[[ Task data, beginning ]]

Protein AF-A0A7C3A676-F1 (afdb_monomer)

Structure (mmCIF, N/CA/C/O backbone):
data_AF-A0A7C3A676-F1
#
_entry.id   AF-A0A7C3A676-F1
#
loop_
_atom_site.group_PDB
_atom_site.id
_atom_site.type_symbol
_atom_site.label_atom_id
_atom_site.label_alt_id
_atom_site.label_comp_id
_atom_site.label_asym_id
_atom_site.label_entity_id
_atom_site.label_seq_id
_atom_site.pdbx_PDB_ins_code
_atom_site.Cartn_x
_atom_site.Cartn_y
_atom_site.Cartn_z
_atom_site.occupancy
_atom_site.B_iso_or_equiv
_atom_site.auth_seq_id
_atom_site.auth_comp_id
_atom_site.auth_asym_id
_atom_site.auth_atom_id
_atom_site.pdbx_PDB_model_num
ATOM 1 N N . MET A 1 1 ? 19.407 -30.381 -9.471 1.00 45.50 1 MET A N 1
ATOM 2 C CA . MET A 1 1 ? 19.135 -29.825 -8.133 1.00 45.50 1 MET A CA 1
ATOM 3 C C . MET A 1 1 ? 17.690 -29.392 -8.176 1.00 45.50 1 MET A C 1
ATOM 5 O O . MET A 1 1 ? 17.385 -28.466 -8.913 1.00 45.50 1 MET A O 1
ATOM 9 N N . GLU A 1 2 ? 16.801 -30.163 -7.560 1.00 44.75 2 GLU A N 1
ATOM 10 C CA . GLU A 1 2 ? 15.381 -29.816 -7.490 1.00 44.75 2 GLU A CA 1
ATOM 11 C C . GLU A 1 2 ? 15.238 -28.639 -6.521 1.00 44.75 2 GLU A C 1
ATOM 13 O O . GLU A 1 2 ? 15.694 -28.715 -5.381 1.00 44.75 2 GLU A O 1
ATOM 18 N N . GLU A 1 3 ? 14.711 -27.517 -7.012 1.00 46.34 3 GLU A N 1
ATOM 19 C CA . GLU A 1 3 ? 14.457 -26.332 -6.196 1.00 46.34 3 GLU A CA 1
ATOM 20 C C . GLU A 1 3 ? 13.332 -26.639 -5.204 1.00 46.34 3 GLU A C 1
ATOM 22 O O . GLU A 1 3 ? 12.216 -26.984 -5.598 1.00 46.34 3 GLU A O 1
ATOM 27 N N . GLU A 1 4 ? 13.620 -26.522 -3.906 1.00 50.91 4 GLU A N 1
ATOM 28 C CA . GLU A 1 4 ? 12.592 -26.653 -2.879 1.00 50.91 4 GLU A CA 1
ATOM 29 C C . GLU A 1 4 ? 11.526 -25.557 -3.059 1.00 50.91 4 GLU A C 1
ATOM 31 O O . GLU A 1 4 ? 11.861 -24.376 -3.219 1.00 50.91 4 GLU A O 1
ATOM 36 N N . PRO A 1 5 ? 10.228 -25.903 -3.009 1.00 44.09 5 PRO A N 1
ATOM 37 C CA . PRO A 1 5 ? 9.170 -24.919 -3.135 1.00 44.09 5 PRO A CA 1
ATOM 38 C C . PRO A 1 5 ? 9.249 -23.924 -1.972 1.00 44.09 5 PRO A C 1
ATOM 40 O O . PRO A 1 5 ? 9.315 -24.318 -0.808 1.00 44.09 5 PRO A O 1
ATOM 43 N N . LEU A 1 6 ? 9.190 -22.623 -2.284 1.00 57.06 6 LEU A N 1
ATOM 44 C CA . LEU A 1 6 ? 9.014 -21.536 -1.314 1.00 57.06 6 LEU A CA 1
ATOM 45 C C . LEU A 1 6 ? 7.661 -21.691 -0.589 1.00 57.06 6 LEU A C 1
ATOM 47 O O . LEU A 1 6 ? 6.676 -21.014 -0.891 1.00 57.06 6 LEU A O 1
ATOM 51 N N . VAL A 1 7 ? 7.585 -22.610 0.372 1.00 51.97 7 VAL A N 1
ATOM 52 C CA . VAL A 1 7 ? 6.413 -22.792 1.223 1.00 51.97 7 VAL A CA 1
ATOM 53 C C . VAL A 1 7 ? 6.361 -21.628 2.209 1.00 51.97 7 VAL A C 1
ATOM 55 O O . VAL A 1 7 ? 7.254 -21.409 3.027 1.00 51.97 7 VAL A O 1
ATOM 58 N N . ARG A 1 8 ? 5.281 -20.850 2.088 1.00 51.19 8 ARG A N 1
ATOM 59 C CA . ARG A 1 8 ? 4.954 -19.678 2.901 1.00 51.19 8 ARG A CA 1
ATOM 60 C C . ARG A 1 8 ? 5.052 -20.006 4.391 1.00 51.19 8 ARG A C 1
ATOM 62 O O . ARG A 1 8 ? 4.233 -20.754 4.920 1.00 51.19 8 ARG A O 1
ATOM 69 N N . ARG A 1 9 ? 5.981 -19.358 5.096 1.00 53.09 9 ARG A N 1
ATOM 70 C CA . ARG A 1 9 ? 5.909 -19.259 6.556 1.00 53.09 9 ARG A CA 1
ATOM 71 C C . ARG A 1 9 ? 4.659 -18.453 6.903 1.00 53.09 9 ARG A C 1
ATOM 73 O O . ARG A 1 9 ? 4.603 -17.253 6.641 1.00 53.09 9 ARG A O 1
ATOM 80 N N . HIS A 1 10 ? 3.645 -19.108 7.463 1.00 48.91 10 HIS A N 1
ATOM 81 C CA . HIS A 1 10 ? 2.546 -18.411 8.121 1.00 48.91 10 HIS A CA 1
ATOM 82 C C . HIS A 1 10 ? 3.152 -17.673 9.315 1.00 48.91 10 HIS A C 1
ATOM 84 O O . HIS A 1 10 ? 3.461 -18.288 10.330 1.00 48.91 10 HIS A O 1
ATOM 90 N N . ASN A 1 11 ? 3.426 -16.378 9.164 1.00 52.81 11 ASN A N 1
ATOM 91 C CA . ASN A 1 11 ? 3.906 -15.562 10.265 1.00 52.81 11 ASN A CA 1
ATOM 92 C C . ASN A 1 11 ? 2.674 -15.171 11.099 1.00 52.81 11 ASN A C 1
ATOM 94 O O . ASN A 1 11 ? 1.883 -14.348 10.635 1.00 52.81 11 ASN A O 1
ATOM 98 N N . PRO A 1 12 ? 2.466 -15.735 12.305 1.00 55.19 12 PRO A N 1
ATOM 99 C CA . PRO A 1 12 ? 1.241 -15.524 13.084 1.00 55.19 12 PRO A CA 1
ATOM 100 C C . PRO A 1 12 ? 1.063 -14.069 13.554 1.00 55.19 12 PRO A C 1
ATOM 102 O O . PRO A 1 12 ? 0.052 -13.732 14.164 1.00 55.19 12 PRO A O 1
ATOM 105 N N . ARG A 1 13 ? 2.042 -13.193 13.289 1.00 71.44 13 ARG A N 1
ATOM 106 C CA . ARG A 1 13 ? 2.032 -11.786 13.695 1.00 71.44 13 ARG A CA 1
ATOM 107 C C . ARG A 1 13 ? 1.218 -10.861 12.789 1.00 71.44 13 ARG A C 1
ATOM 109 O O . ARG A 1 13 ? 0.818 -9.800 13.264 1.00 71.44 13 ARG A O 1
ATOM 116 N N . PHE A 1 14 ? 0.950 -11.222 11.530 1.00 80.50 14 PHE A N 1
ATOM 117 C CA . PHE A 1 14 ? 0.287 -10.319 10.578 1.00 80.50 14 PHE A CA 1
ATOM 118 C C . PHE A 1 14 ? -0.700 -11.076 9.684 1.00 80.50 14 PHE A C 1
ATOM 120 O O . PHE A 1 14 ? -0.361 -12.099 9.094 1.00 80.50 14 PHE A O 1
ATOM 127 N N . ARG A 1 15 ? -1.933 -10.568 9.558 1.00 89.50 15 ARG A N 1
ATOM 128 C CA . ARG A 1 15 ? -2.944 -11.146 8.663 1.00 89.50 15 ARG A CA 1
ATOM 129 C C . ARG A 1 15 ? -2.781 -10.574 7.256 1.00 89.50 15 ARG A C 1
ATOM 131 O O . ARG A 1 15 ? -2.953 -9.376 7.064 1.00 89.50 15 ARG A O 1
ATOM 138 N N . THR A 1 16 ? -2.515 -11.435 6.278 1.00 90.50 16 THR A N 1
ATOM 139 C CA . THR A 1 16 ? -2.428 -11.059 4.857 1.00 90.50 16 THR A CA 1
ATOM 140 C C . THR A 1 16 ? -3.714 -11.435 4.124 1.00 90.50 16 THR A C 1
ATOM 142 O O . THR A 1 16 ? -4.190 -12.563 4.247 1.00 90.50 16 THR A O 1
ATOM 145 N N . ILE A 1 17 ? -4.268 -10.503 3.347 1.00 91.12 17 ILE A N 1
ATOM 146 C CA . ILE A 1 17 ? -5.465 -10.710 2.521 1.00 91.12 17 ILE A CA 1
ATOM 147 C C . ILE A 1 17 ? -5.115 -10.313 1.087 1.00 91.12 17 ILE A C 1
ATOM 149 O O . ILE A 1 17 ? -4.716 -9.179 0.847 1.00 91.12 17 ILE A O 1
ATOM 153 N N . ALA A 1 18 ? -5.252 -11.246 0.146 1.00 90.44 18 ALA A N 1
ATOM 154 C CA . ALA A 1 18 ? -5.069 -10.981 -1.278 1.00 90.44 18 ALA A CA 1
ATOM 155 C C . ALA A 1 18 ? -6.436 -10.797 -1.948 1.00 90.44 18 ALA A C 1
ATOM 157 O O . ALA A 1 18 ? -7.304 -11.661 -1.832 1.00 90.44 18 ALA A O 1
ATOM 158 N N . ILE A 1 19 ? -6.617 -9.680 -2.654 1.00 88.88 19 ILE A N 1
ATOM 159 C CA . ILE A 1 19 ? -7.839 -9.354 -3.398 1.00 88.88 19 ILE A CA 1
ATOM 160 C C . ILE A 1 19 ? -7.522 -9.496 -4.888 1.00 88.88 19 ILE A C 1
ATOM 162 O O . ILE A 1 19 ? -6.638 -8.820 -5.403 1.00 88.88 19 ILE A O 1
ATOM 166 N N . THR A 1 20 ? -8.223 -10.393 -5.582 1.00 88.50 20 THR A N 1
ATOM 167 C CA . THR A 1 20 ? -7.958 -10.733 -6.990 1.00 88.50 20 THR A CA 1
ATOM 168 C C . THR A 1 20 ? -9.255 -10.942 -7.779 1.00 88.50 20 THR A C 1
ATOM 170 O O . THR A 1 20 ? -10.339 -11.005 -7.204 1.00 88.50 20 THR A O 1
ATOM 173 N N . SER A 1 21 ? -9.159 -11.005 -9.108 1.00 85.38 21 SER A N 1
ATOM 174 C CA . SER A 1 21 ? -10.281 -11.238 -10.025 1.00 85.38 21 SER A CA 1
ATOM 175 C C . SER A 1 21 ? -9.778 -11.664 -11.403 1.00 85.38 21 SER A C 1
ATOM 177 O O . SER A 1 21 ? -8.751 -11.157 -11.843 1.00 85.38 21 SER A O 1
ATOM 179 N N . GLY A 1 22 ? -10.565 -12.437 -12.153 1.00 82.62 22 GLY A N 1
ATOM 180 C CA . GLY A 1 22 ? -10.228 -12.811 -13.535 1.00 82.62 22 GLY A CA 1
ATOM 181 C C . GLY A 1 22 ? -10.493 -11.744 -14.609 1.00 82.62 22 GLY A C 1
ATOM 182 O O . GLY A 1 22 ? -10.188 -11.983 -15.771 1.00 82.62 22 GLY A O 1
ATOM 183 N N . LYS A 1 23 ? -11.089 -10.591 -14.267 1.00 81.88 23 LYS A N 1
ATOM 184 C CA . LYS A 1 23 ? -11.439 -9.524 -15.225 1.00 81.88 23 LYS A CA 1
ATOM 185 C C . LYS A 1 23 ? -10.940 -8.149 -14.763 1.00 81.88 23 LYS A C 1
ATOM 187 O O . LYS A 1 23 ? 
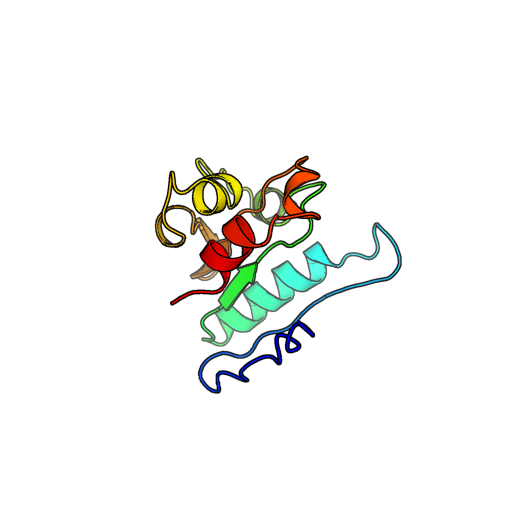-10.907 -7.856 -13.566 1.00 81.88 23 LYS A O 1
ATOM 192 N N . GLY A 1 24 ? -10.580 -7.290 -15.716 1.00 82.50 24 GLY A N 1
ATOM 193 C CA . GLY A 1 24 ? -10.311 -5.869 -15.462 1.00 82.50 24 GLY A CA 1
ATOM 194 C C . GLY A 1 24 ? -11.585 -5.107 -15.073 1.00 82.50 24 GLY A C 1
ATOM 195 O O . GLY A 1 24 ? -12.689 -5.546 -15.381 1.00 82.50 24 GLY A O 1
ATOM 196 N N . GLY A 1 25 ? -11.447 -3.983 -14.364 1.00 83.12 25 GLY A N 1
ATOM 197 C CA . GLY A 1 25 ? -12.564 -3.059 -14.106 1.00 83.12 25 GLY A CA 1
ATOM 198 C C . GLY A 1 25 ? -13.611 -3.487 -13.065 1.00 83.12 25 GLY A C 1
ATOM 199 O O . GLY A 1 25 ? -14.529 -2.727 -12.794 1.00 83.12 25 GLY A O 1
ATOM 200 N N . VAL A 1 26 ? -13.478 -4.648 -12.415 1.00 88.81 26 VAL A N 1
ATOM 201 C CA . VAL A 1 26 ? -14.473 -5.143 -11.431 1.00 88.81 26 VAL A CA 1
ATOM 202 C C . VAL A 1 26 ? -14.445 -4.439 -10.061 1.00 88.81 26 VAL A C 1
ATOM 204 O O . VAL A 1 26 ? -15.131 -4.863 -9.139 1.00 88.81 26 VAL A O 1
ATOM 207 N N . GLY A 1 27 ? -13.615 -3.406 -9.888 1.00 88.50 27 GLY A N 1
ATOM 208 C CA . GLY A 1 27 ? -13.556 -2.630 -8.643 1.00 88.50 27 GLY A CA 1
ATOM 209 C C . GLY A 1 27 ? -12.644 -3.182 -7.538 1.00 88.50 27 GLY A C 1
ATOM 210 O O . GLY A 1 27 ? -12.790 -2.778 -6.389 1.00 88.50 27 GLY A O 1
ATOM 211 N N . LYS A 1 28 ? -11.675 -4.058 -7.850 1.00 89.69 28 LYS A N 1
ATOM 212 C CA . LYS A 1 28 ? -10.715 -4.605 -6.862 1.00 89.69 28 LYS A CA 1
ATOM 213 C C . LYS A 1 28 ? -10.036 -3.530 -6.012 1.00 89.69 
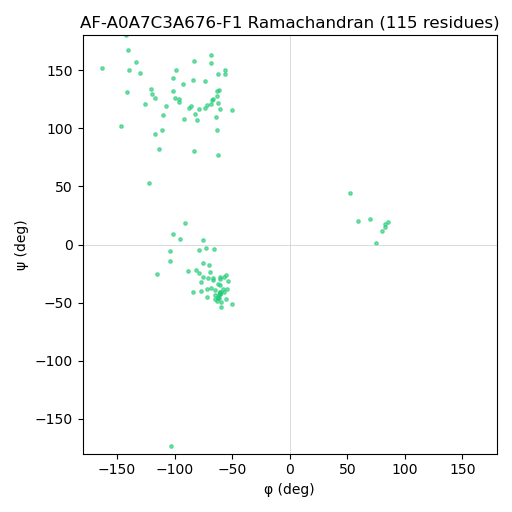28 LYS A C 1
ATOM 215 O O . LYS A 1 28 ? -10.051 -3.632 -4.792 1.00 89.69 28 LYS A O 1
ATOM 220 N N . THR A 1 29 ? -9.466 -2.511 -6.654 1.00 87.62 29 THR A N 1
ATOM 221 C CA . THR A 1 29 ? -8.756 -1.416 -5.978 1.00 87.62 29 THR A CA 1
ATOM 222 C C . THR A 1 29 ? -9.694 -0.643 -5.062 1.00 87.62 29 THR A C 1
ATOM 224 O O . THR A 1 29 ? -9.375 -0.450 -3.896 1.00 87.62 29 THR A O 1
ATOM 227 N N . ASN A 1 30 ? -10.892 -0.297 -5.549 1.00 90.31 30 ASN A N 1
ATOM 228 C CA . ASN A 1 30 ? -11.932 0.352 -4.746 1.00 90.31 30 ASN A CA 1
ATOM 229 C C . ASN A 1 30 ? -12.271 -0.466 -3.495 1.00 90.31 30 ASN A C 1
ATOM 231 O O . ASN A 1 30 ? -12.333 0.077 -2.392 1.00 90.31 30 ASN A O 1
ATOM 235 N N . PHE A 1 31 ? -12.467 -1.775 -3.658 1.00 92.69 31 PHE A N 1
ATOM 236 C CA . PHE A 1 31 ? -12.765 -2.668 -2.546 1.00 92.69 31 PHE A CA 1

[[ Task data, end ]]

Please transcribe only the lines in the records above running from the line that has "ATOM 69 N N" through the line that has "ATOM 91 C CA", both included, exactly as they appear.

ATOM 69 N N . ARG A 1 9 ? 5.981 -19.358 5.096 1.00 53.09 9 ARG A N 1
ATOM 70 C CA . ARG A 1 9 ? 5.909 -19.259 6.556 1.00 53.09 9 ARG A CA 1
ATOM 71 C C . ARG A 1 9 ? 4.659 -18.453 6.903 1.00 53.09 9 ARG A C 1
ATOM 73 O O . ARG A 1 9 ? 4.603 -17.253 6.641 1.00 53.09 9 ARG A O 1
ATOM 80 N N . HIS A 1 10 ? 3.645 -19.108 7.463 1.00 48.91 10 HIS A N 1
ATOM 81 C CA . HIS A 1 10 ? 2.546 -18.411 8.121 1.00 48.91 10 HIS A CA 1
ATOM 82 C C . HIS A 1 10 ? 3.152 -17.673 9.315 1.00 48.91 10 HIS A C 1
ATOM 84 O O . HIS A 1 10 ? 3.461 -18.288 10.330 1.00 48.91 10 HIS A O 1
ATOM 90 N N . ASN A 1 11 ? 3.426 -16.378 9.164 1.00 52.81 11 ASN A N 1
ATOM 91 C CA . ASN A 1 11 ? 3.906 -15.562 10.265 1.00 52.81 11 ASN A CA 1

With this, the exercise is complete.